[Extracted data]

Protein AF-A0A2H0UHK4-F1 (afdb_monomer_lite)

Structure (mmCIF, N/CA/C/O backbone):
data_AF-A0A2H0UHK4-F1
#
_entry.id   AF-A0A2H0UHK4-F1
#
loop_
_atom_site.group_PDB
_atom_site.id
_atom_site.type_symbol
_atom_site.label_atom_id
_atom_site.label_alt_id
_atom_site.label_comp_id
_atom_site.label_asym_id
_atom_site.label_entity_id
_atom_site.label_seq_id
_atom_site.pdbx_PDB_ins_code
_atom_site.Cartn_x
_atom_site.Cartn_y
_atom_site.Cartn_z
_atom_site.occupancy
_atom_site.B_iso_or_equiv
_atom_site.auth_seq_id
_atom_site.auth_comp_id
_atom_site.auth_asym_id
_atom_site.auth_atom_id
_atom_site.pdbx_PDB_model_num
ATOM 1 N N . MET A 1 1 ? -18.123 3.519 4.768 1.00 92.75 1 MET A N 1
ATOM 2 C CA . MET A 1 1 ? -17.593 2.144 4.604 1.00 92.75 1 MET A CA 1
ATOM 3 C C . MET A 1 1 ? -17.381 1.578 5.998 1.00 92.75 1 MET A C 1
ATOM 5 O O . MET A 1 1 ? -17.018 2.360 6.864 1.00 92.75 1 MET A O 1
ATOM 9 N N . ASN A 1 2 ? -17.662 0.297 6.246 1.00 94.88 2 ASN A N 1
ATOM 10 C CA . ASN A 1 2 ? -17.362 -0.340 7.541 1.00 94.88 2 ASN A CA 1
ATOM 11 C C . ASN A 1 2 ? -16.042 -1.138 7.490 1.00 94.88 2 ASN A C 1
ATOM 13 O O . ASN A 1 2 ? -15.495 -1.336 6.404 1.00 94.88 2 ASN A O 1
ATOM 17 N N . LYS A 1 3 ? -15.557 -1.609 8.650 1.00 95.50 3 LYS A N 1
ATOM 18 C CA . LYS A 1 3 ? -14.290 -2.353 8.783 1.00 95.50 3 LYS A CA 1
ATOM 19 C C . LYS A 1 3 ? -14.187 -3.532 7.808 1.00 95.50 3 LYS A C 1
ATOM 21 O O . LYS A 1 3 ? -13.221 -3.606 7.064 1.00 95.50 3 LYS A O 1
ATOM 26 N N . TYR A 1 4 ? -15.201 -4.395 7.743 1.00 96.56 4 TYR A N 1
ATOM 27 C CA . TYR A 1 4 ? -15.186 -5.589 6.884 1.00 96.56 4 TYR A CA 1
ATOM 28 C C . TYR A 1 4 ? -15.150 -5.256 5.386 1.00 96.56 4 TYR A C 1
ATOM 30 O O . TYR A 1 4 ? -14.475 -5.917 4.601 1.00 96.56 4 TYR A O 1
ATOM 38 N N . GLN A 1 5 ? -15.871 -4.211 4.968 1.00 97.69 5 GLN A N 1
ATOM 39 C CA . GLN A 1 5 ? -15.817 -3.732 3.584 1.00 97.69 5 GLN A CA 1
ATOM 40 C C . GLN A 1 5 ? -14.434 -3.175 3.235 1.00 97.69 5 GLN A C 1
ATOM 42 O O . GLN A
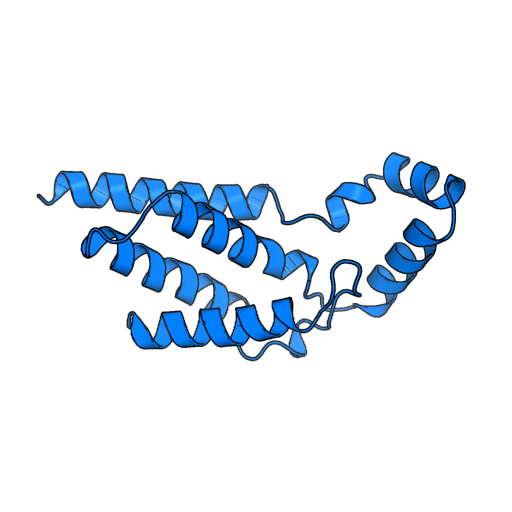 1 5 ? -13.965 -3.377 2.116 1.00 97.69 5 GLN A O 1
ATOM 47 N N . ALA A 1 6 ? -13.811 -2.464 4.175 1.00 97.75 6 ALA A N 1
ATOM 48 C CA . ALA A 1 6 ? -12.481 -1.901 4.007 1.00 97.75 6 ALA A CA 1
ATOM 49 C C . ALA A 1 6 ? -11.412 -3.000 3.925 1.00 97.75 6 ALA A C 1
ATOM 51 O O . ALA A 1 6 ? -10.634 -3.026 2.976 1.00 97.75 6 ALA A O 1
ATOM 52 N N . GLU A 1 7 ? -11.453 -3.956 4.850 1.00 97.06 7 GLU A N 1
ATOM 53 C CA . GLU A 1 7 ? -10.575 -5.127 4.878 1.00 97.06 7 GLU A CA 1
ATOM 54 C C . GLU A 1 7 ? -10.641 -5.918 3.568 1.00 97.06 7 GLU A C 1
ATOM 56 O O . GLU A 1 7 ? -9.609 -6.230 2.981 1.00 97.06 7 GLU A O 1
ATOM 61 N N . LYS A 1 8 ? -11.848 -6.168 3.042 1.00 97.69 8 LYS A N 1
ATOM 62 C CA . LYS A 1 8 ? -12.007 -6.850 1.752 1.00 97.69 8 LYS A CA 1
ATOM 63 C C . LYS A 1 8 ? -11.302 -6.102 0.615 1.00 97.69 8 LYS A C 1
ATOM 65 O O . LYS A 1 8 ? -10.618 -6.728 -0.185 1.00 97.69 8 LYS A O 1
ATOM 70 N N . ILE A 1 9 ? -11.462 -4.780 0.537 1.00 97.69 9 ILE A N 1
ATOM 71 C CA . ILE A 1 9 ? -10.819 -3.961 -0.504 1.00 97.69 9 ILE A CA 1
ATOM 72 C C . ILE A 1 9 ? -9.293 -4.027 -0.379 1.00 97.69 9 ILE A C 1
ATOM 74 O O . ILE A 1 9 ? -8.612 -4.161 -1.394 1.00 97.69 9 ILE A O 1
ATOM 78 N N . ILE A 1 10 ? -8.768 -3.956 0.849 1.00 96.00 10 ILE A N 1
ATOM 79 C CA . ILE A 1 10 ? -7.329 -4.069 1.124 1.00 96.00 10 ILE A CA 1
ATOM 80 C C . ILE A 1 10 ? -6.816 -5.454 0.721 1.00 96.00 10 ILE A C 1
ATOM 82 O O . ILE A 1 10 ? -5.784 -5.533 0.067 1.00 96.00 10 ILE A O 1
ATOM 86 N N . ASN A 1 11 ? -7.546 -6.527 1.033 1.00 94.81 11 ASN A N 1
ATOM 87 C CA . ASN A 1 11 ? -7.159 -7.896 0.686 1.00 94.81 11 ASN A CA 1
ATOM 88 C C . ASN A 1 11 ? -7.212 -8.158 -0.825 1.00 94.81 11 ASN A C 1
ATOM 90 O O . ASN A 1 11 ? -6.274 -8.735 -1.369 1.00 94.81 11 ASN A O 1
ATOM 94 N N . ASP A 1 12 ? -8.257 -7.698 -1.521 1.00 94.50 12 ASP A N 1
ATOM 95 C CA . ASP A 1 12 ? -8.352 -7.819 -2.983 1.00 94.50 12 ASP A CA 1
ATOM 96 C C . ASP A 1 12 ? -7.188 -7.079 -3.671 1.00 94.50 12 ASP A C 1
ATOM 98 O O . ASP A 1 12 ? -6.591 -7.574 -4.628 1.00 94.50 12 ASP A O 1
ATOM 102 N N . TYR A 1 13 ? -6.836 -5.895 -3.162 1.00 92.81 13 TYR A N 1
ATOM 103 C CA . TYR A 1 13 ? -5.679 -5.129 -3.622 1.00 92.81 13 TYR A CA 1
ATOM 104 C C . TYR A 1 13 ? -4.344 -5.812 -3.273 1.00 92.81 13 TYR A C 1
ATOM 106 O O . TYR A 1 13 ? -3.472 -5.927 -4.132 1.00 92.81 13 TYR A O 1
ATOM 114 N N . GLY A 1 14 ? -4.192 -6.313 -2.047 1.00 89.56 14 GLY A N 1
ATOM 115 C CA . GLY A 1 14 ? -3.004 -7.031 -1.584 1.00 89.56 14 GLY A CA 1
ATOM 116 C C . GLY A 1 14 ? -2.742 -8.307 -2.383 1.00 89.56 14 GLY A C 1
ATOM 117 O O . GLY A 1 14 ? -1.599 -8.569 -2.754 1.00 89.56 14 GLY A O 1
ATOM 118 N N . GLY A 1 15 ? -3.795 -9.044 -2.747 1.00 87.69 15 GLY A N 1
ATOM 119 C CA . GLY A 1 15 ? -3.703 -10.192 -3.653 1.00 87.69 15 GLY A CA 1
ATOM 120 C C . GLY A 1 15 ? -3.117 -9.809 -5.014 1.00 87.69 15 GLY A C 1
ATOM 121 O O . GLY A 1 15 ? -2.197 -10.462 -5.498 1.00 87.69 15 GLY A O 1
ATOM 122 N N . MET A 1 16 ? -3.543 -8.674 -5.584 1.00 85.38 16 MET A N 1
ATOM 123 C CA . MET A 1 16 ? -2.985 -8.177 -6.850 1.00 85.38 16 MET A CA 1
ATOM 124 C C . MET A 1 16 ? -1.495 -7.821 -6.772 1.00 85.38 16 MET A C 1
ATOM 126 O O . MET A 1 16 ? -0.811 -7.869 -7.796 1.00 85.38 16 MET A O 1
ATOM 130 N N . ILE A 1 17 ? -1.005 -7.434 -5.589 1.00 81.06 17 ILE A N 1
ATOM 131 C CA . ILE A 1 17 ? 0.414 -7.165 -5.332 1.00 81.06 17 ILE A CA 1
ATOM 132 C C . ILE A 1 17 ? 1.191 -8.478 -5.196 1.00 81.06 17 ILE A C 1
ATOM 134 O O . ILE A 1 17 ? 2.241 -8.619 -5.828 1.00 81.06 17 ILE A O 1
ATOM 138 N N . ALA A 1 18 ? 0.686 -9.413 -4.386 1.00 73.06 18 ALA A N 1
ATOM 139 C CA . ALA A 1 18 ? 1.332 -10.690 -4.077 1.00 73.06 18 ALA A CA 1
ATOM 140 C C . ALA A 1 18 ? 1.480 -11.598 -5.309 1.00 73.06 18 ALA A C 1
ATOM 142 O O . ALA A 1 18 ? 2.501 -12.264 -5.454 1.00 73.06 18 ALA A O 1
ATOM 143 N N . ASP A 1 19 ? 0.529 -11.537 -6.245 1.00 63.28 19 ASP A N 1
ATOM 144 C CA . ASP A 1 19 ? 0.585 -12.247 -7.532 1.00 63.28 19 ASP A CA 1
ATOM 145 C C . ASP A 1 19 ? 1.670 -11.712 -8.496 1.00 63.28 19 ASP A C 1
ATOM 147 O O . ASP A 1 19 ? 1.779 -12.171 -9.634 1.00 63.28 19 ASP A O 1
ATOM 151 N N . THR A 1 20 ? 2.485 -10.742 -8.063 1.00 57.31 20 THR A N 1
ATOM 152 C CA . THR A 1 20 ? 3.624 -10.209 -8.825 1.00 57.31 20 THR A CA 1
ATOM 153 C C . THR A 1 20 ? 4.932 -10.491 -8.077 1.00 57.31 20 THR A C 1
ATOM 155 O O . THR A 1 20 ? 5.232 -9.766 -7.118 1.00 57.31 20 THR A O 1
ATOM 158 N N . PRO A 1 21 ? 5.721 -11.514 -8.471 1.00 50.84 21 PRO A N 1
ATOM 159 C CA . PRO A 1 21 ? 7.008 -11.793 -7.846 1.00 50.84 21 PRO A CA 1
ATOM 160 C C . PRO A 1 21 ? 7.926 -10.563 -7.813 1.00 50.84 21 PRO A C 1
ATOM 162 O O . PRO A 1 21 ? 7.927 -9.714 -8.709 1.00 50.84 21 PRO A O 1
ATOM 165 N N . GLU A 1 22 ? 8.711 -10.447 -6.742 1.00 47.69 22 GLU A N 1
ATOM 166 C CA . GLU A 1 22 ? 9.658 -9.350 -6.541 1.00 47.69 22 GLU A CA 1
ATOM 167 C C . GLU A 1 22 ? 10.581 -9.179 -7.760 1.00 47.69 22 GLU A C 1
ATOM 169 O O . GLU A 1 22 ? 11.362 -10.058 -8.115 1.00 47.69 22 GLU A O 1
ATOM 174 N N . GLY A 1 23 ? 10.448 -8.028 -8.428 1.00 55.00 23 GLY A N 1
ATOM 175 C CA . GLY A 1 23 ? 11.084 -7.729 -9.717 1.00 55.00 23 GLY A CA 1
ATOM 176 C C . GLY A 1 23 ? 10.089 -7.332 -10.809 1.00 55.00 23 GLY A C 1
ATOM 177 O O . GLY A 1 23 ? 10.472 -6.648 -11.764 1.00 55.00 23 GLY A O 1
ATOM 178 N N . ASP A 1 24 ? 8.807 -7.658 -10.634 1.00 64.81 24 ASP A N 1
ATOM 179 C CA . ASP A 1 24 ? 7.840 -7.569 -11.715 1.00 64.81 24 ASP A CA 1
ATOM 180 C C . ASP A 1 24 ? 7.317 -6.174 -12.038 1.00 64.81 24 ASP A C 1
ATOM 182 O O . ASP A 1 24 ? 7.383 -5.195 -11.290 1.00 64.81 24 ASP A O 1
ATOM 186 N N . LEU A 1 25 ? 6.891 -6.118 -13.282 1.00 68.56 25 LEU A N 1
ATOM 187 C CA . LEU A 1 25 ? 6.507 -4.979 -14.076 1.00 68.56 25 LEU A CA 1
ATOM 188 C C . LEU A 1 25 ? 5.326 -4.231 -13.444 1.00 68.56 25 LEU A C 1
ATOM 190 O O . LEU A 1 25 ? 4.399 -4.829 -12.908 1.00 68.56 25 LEU A O 1
ATOM 194 N N . VAL A 1 26 ? 5.368 -2.906 -13.528 1.00 80.50 26 VAL A N 1
ATOM 195 C CA . VAL A 1 26 ? 4.257 -2.028 -13.168 1.00 80.50 26 VAL A CA 1
ATOM 196 C C . VAL A 1 26 ? 3.055 -2.379 -14.043 1.00 80.50 26 VAL A C 1
ATOM 198 O O . VAL A 1 26 ? 3.205 -2.673 -15.233 1.00 80.50 26 VAL A O 1
ATOM 201 N N . ARG A 1 27 ? 1.865 -2.378 -13.453 1.00 83.00 27 ARG A N 1
ATOM 202 C CA . ARG A 1 27 ? 0.605 -2.738 -14.104 1.00 83.00 27 ARG A CA 1
ATOM 203 C C . ARG A 1 27 ? -0.183 -1.491 -14.473 1.00 83.00 27 ARG A C 1
ATOM 205 O O . ARG A 1 27 ? 0.081 -0.398 -13.975 1.00 83.00 27 ARG A O 1
ATOM 212 N N . ASP A 1 28 ? -1.156 -1.671 -15.352 1.00 86.50 28 ASP A N 1
ATOM 213 C CA . ASP A 1 28 ? -2.104 -0.613 -15.678 1.00 86.50 28 ASP A CA 1
ATOM 214 C C . ASP A 1 28 ? -2.973 -0.292 -14.449 1.00 86.50 28 ASP A C 1
ATOM 216 O O . ASP A 1 28 ? -3.518 -1.207 -13.823 1.00 86.50 28 ASP A O 1
ATOM 220 N N . VAL A 1 29 ? -3.130 0.986 -14.104 1.00 88.44 29 VAL A N 1
ATOM 221 C CA . VAL A 1 29 ? -4.032 1.446 -13.034 1.00 88.44 29 VAL A CA 1
ATOM 222 C C . VAL A 1 29 ? -5.482 1.009 -13.248 1.00 88.44 29 VAL A C 1
ATOM 224 O O . VAL A 1 29 ? -6.193 0.747 -12.279 1.00 88.44 29 VAL A O 1
ATOM 227 N N . PHE A 1 30 ? -5.913 0.831 -14.497 1.00 88.31 30 PHE A N 1
ATOM 228 C CA . PHE A 1 30 ? -7.246 0.326 -14.826 1.00 88.31 30 PHE A CA 1
ATOM 229 C C . PHE A 1 30 ? -7.423 -1.175 -14.548 1.00 88.31 30 PHE A C 1
ATOM 231 O O . PHE A 1 30 ? -8.547 -1.668 -14.599 1.00 88.31 30 PHE A O 1
ATOM 238 N N . SER A 1 31 ? -6.349 -1.905 -14.222 1.00 89.06 31 SER A N 1
ATOM 239 C CA . SER A 1 31 ? -6.431 -3.311 -13.797 1.00 89.06 31 SER A CA 1
ATOM 240 C C . SER A 1 31 ? -6.781 -3.495 -12.318 1.00 89.06 31 SER A C 1
ATOM 242 O O . SER A 1 31 ? -7.007 -4.624 -11.886 1.00 89.06 31 SER A O 1
ATOM 244 N N . LEU A 1 32 ? -6.831 -2.407 -11.542 1.00 90.69 32 LEU A N 1
ATOM 245 C CA . LEU A 1 32 ? -7.192 -2.465 -10.131 1.00 90.69 32 LEU A CA 1
ATOM 246 C C . LEU A 1 32 ? -8.653 -2.915 -9.942 1.00 90.69 32 LEU A C 1
ATOM 248 O O . LEU A 1 32 ? -9.536 -2.484 -10.686 1.00 90.69 32 LEU A O 1
ATOM 252 N N . PRO A 1 33 ? -8.953 -3.692 -8.885 1.00 89.81 33 PRO A N 1
ATOM 253 C CA . PRO A 1 33 ? -10.321 -4.119 -8.578 1.00 89.81 33 PRO A CA 1
ATOM 254 C C . PRO A 1 33 ? -11.211 -2.951 -8.124 1.00 89.81 33 PRO A C 1
ATOM 256 O O . PRO A 1 33 ? -12.439 -3.025 -8.180 1.00 89.81 33 PRO A O 1
ATOM 259 N N . TYR A 1 34 ? -10.589 -1.862 -7.666 1.00 94.25 34 TYR A N 1
ATOM 260 C CA . TYR A 1 34 ? -11.239 -0.660 -7.165 1.00 94.25 34 TYR A CA 1
ATOM 261 C C . TYR A 1 34 ? -10.449 0.579 -7.582 1.00 94.25 34 TYR A C 1
ATOM 263 O O . TYR A 1 34 ? -9.244 0.514 -7.813 1.00 94.25 34 TYR A O 1
ATOM 271 N N . SER A 1 35 ? -11.111 1.737 -7.630 1.00 94.19 35 SER A N 1
ATOM 272 C CA . SER A 1 35 ? -10.411 2.990 -7.915 1.00 94.19 35 SER A CA 1
ATOM 273 C C . SER A 1 35 ? -9.355 3.301 -6.838 1.00 94.19 35 SER A C 1
ATOM 275 O O . SER A 1 35 ? -9.587 3.008 -5.659 1.00 94.19 35 SER A O 1
ATOM 277 N N . PRO A 1 36 ? -8.240 3.971 -7.189 1.00 92.81 36 PRO A N 1
ATOM 278 C CA . PRO A 1 36 ? -7.195 4.336 -6.231 1.00 92.81 36 PRO A CA 1
ATOM 279 C C . PRO A 1 36 ? -7.721 5.075 -4.994 1.00 92.81 36 PRO A C 1
ATOM 281 O O . PRO A 1 36 ? -7.347 4.766 -3.867 1.00 92.81 36 PRO A O 1
ATOM 284 N N . GLY A 1 37 ? -8.657 6.012 -5.184 1.00 94.06 37 GLY A N 1
ATOM 285 C CA . GLY A 1 37 ? -9.282 6.737 -4.073 1.00 94.06 37 GLY A CA 1
ATOM 286 C C . GLY A 1 37 ? -10.078 5.830 -3.130 1.00 94.06 37 GLY A C 1
ATOM 287 O O . GLY A 1 37 ? -10.049 6.029 -1.918 1.00 94.06 37 GLY A O 1
ATOM 288 N N . ARG A 1 38 ? -10.748 4.800 -3.663 1.00 96.38 38 ARG A N 1
ATOM 289 C CA . ARG A 1 38 ? -11.509 3.841 -2.856 1.00 96.38 38 ARG A CA 1
ATOM 290 C C . ARG A 1 38 ? -10.594 2.903 -2.069 1.00 96.38 38 ARG A C 1
ATOM 292 O O . ARG A 1 38 ? -10.924 2.588 -0.930 1.00 96.38 38 ARG A O 1
ATOM 299 N N . ILE A 1 39 ? -9.461 2.507 -2.649 1.00 96.44 39 ILE A N 1
ATOM 300 C CA . ILE A 1 39 ? -8.420 1.732 -1.957 1.00 96.44 39 ILE A CA 1
ATOM 301 C C . ILE A 1 39 ? -7.848 2.560 -0.803 1.00 96.44 39 ILE A C 1
ATOM 303 O O . ILE A 1 39 ? -7.893 2.111 0.337 1.00 96.44 39 ILE A O 1
ATOM 307 N N . ARG A 1 40 ? -7.413 3.803 -1.059 1.00 95.06 40 ARG A N 1
ATOM 308 C CA . ARG A 1 40 ? -6.877 4.691 -0.010 1.00 95.06 40 ARG A CA 1
ATOM 309 C C . ARG A 1 40 ? -7.860 4.915 1.138 1.00 95.06 40 ARG A C 1
ATOM 311 O O . ARG A 1 40 ? -7.493 4.785 2.300 1.00 95.06 40 ARG A O 1
ATOM 318 N N . TYR A 1 41 ? -9.127 5.177 0.820 1.00 97.00 41 TYR A N 1
ATOM 319 C CA . TYR A 1 41 ? -10.158 5.345 1.844 1.00 97.00 41 TYR A CA 1
ATOM 320 C C . TYR A 1 41 ? -10.378 4.073 2.682 1.00 97.00 41 TYR A C 1
ATOM 322 O O . TYR A 1 41 ? -10.617 4.173 3.884 1.00 97.00 41 TYR A O 1
ATOM 330 N N . ALA A 1 42 ? -10.262 2.883 2.081 1.00 97.94 42 ALA A N 1
ATOM 331 C CA . ALA A 1 42 ? -10.349 1.624 2.816 1.00 97.94 42 ALA A CA 1
ATOM 332 C C . ALA A 1 42 ? -9.220 1.483 3.850 1.00 97.94 42 ALA A C 1
ATOM 334 O O . ALA A 1 42 ? -9.506 1.131 4.991 1.00 97.94 42 ALA A O 1
ATOM 335 N N . PHE A 1 43 ? -7.976 1.830 3.499 1.00 97.50 43 PHE A N 1
ATOM 336 C CA . PHE A 1 43 ? -6.862 1.841 4.458 1.00 97.50 43 PHE A CA 1
ATOM 337 C C . PHE A 1 43 ? -7.175 2.702 5.684 1.00 97.50 43 PHE A C 1
ATOM 339 O O . PHE A 1 43 ? -7.070 2.217 6.805 1.00 97.50 43 PHE A O 1
ATOM 346 N N . PHE A 1 44 ? -7.655 3.933 5.491 1.00 96.81 44 PHE A N 1
ATOM 347 C CA . PHE A 1 44 ? -7.994 4.814 6.613 1.00 96.81 44 PHE A CA 1
ATOM 348 C C . PHE A 1 44 ? -9.112 4.250 7.502 1.00 96.81 44 PHE A C 1
ATOM 350 O O . PHE A 1 44 ? -8.974 4.219 8.723 1.00 96.81 44 PHE A O 1
ATOM 357 N N . VAL A 1 45 ? -10.197 3.746 6.904 1.00 97.50 45 VAL A N 1
ATOM 358 C CA . VAL A 1 45 ? -11.330 3.167 7.652 1.00 97.50 45 VAL A CA 1
ATOM 359 C C . VAL A 1 45 ? -10.916 1.925 8.441 1.00 97.50 45 VAL A C 1
ATOM 361 O O . VAL A 1 45 ? -11.342 1.748 9.582 1.00 97.50 45 VAL A O 1
ATOM 364 N N . TYR A 1 46 ? -10.117 1.047 7.834 1.00 98.06 46 TYR A N 1
ATOM 365 C CA . TYR A 1 46 ? -9.678 -0.184 8.482 1.00 98.06 46 TYR A CA 1
ATOM 366 C C . TYR A 1 46 ? -8.741 0.113 9.655 1.00 98.06 46 TYR A C 1
ATOM 368 O O . TYR A 1 46 ? -8.950 -0.391 10.756 1.00 98.06 46 TYR A O 1
ATOM 376 N N . THR A 1 47 ? -7.769 0.996 9.443 1.00 96.94 47 THR A N 1
ATOM 377 C CA . THR A 1 47 ? -6.787 1.397 10.452 1.00 96.94 47 THR A CA 1
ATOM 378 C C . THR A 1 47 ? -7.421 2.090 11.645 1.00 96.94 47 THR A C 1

[/Extracted data]

> What the task asks
Reproduce only the lines above spanning from the line containing "ATOM 205 O O" through the line containing "ATOM 220 N N", word for word.

> Answer to the problem
ATOM 205 O O . ARG A 1 27 ? 0.081 -0.398 -13.975 1.00 83.00 27 ARG A O 1
ATOM 212 N N . ASP A 1 28 ? -1.156 -1.671 -15.352 1.00 86.50 28 ASP A N 1
ATOM 213 C CA . ASP A 1 28 ? -2.104 -0.613 -15.678 1.00 86.50 28 ASP A CA 1
ATOM 214 C C . ASP A 1 28 ? -2.973 -0.292 -14.449 1.00 86.50 28 ASP A C 1
ATOM 216 O O . ASP A 1 28 ? -3.518 -1.207 -13.823 1.00 86.50 28 ASP A O 1
ATOM 220 N N . VAL A 1 29 ? -3.130 0.986 -14.104 1.00 88.44 29 VAL A N 1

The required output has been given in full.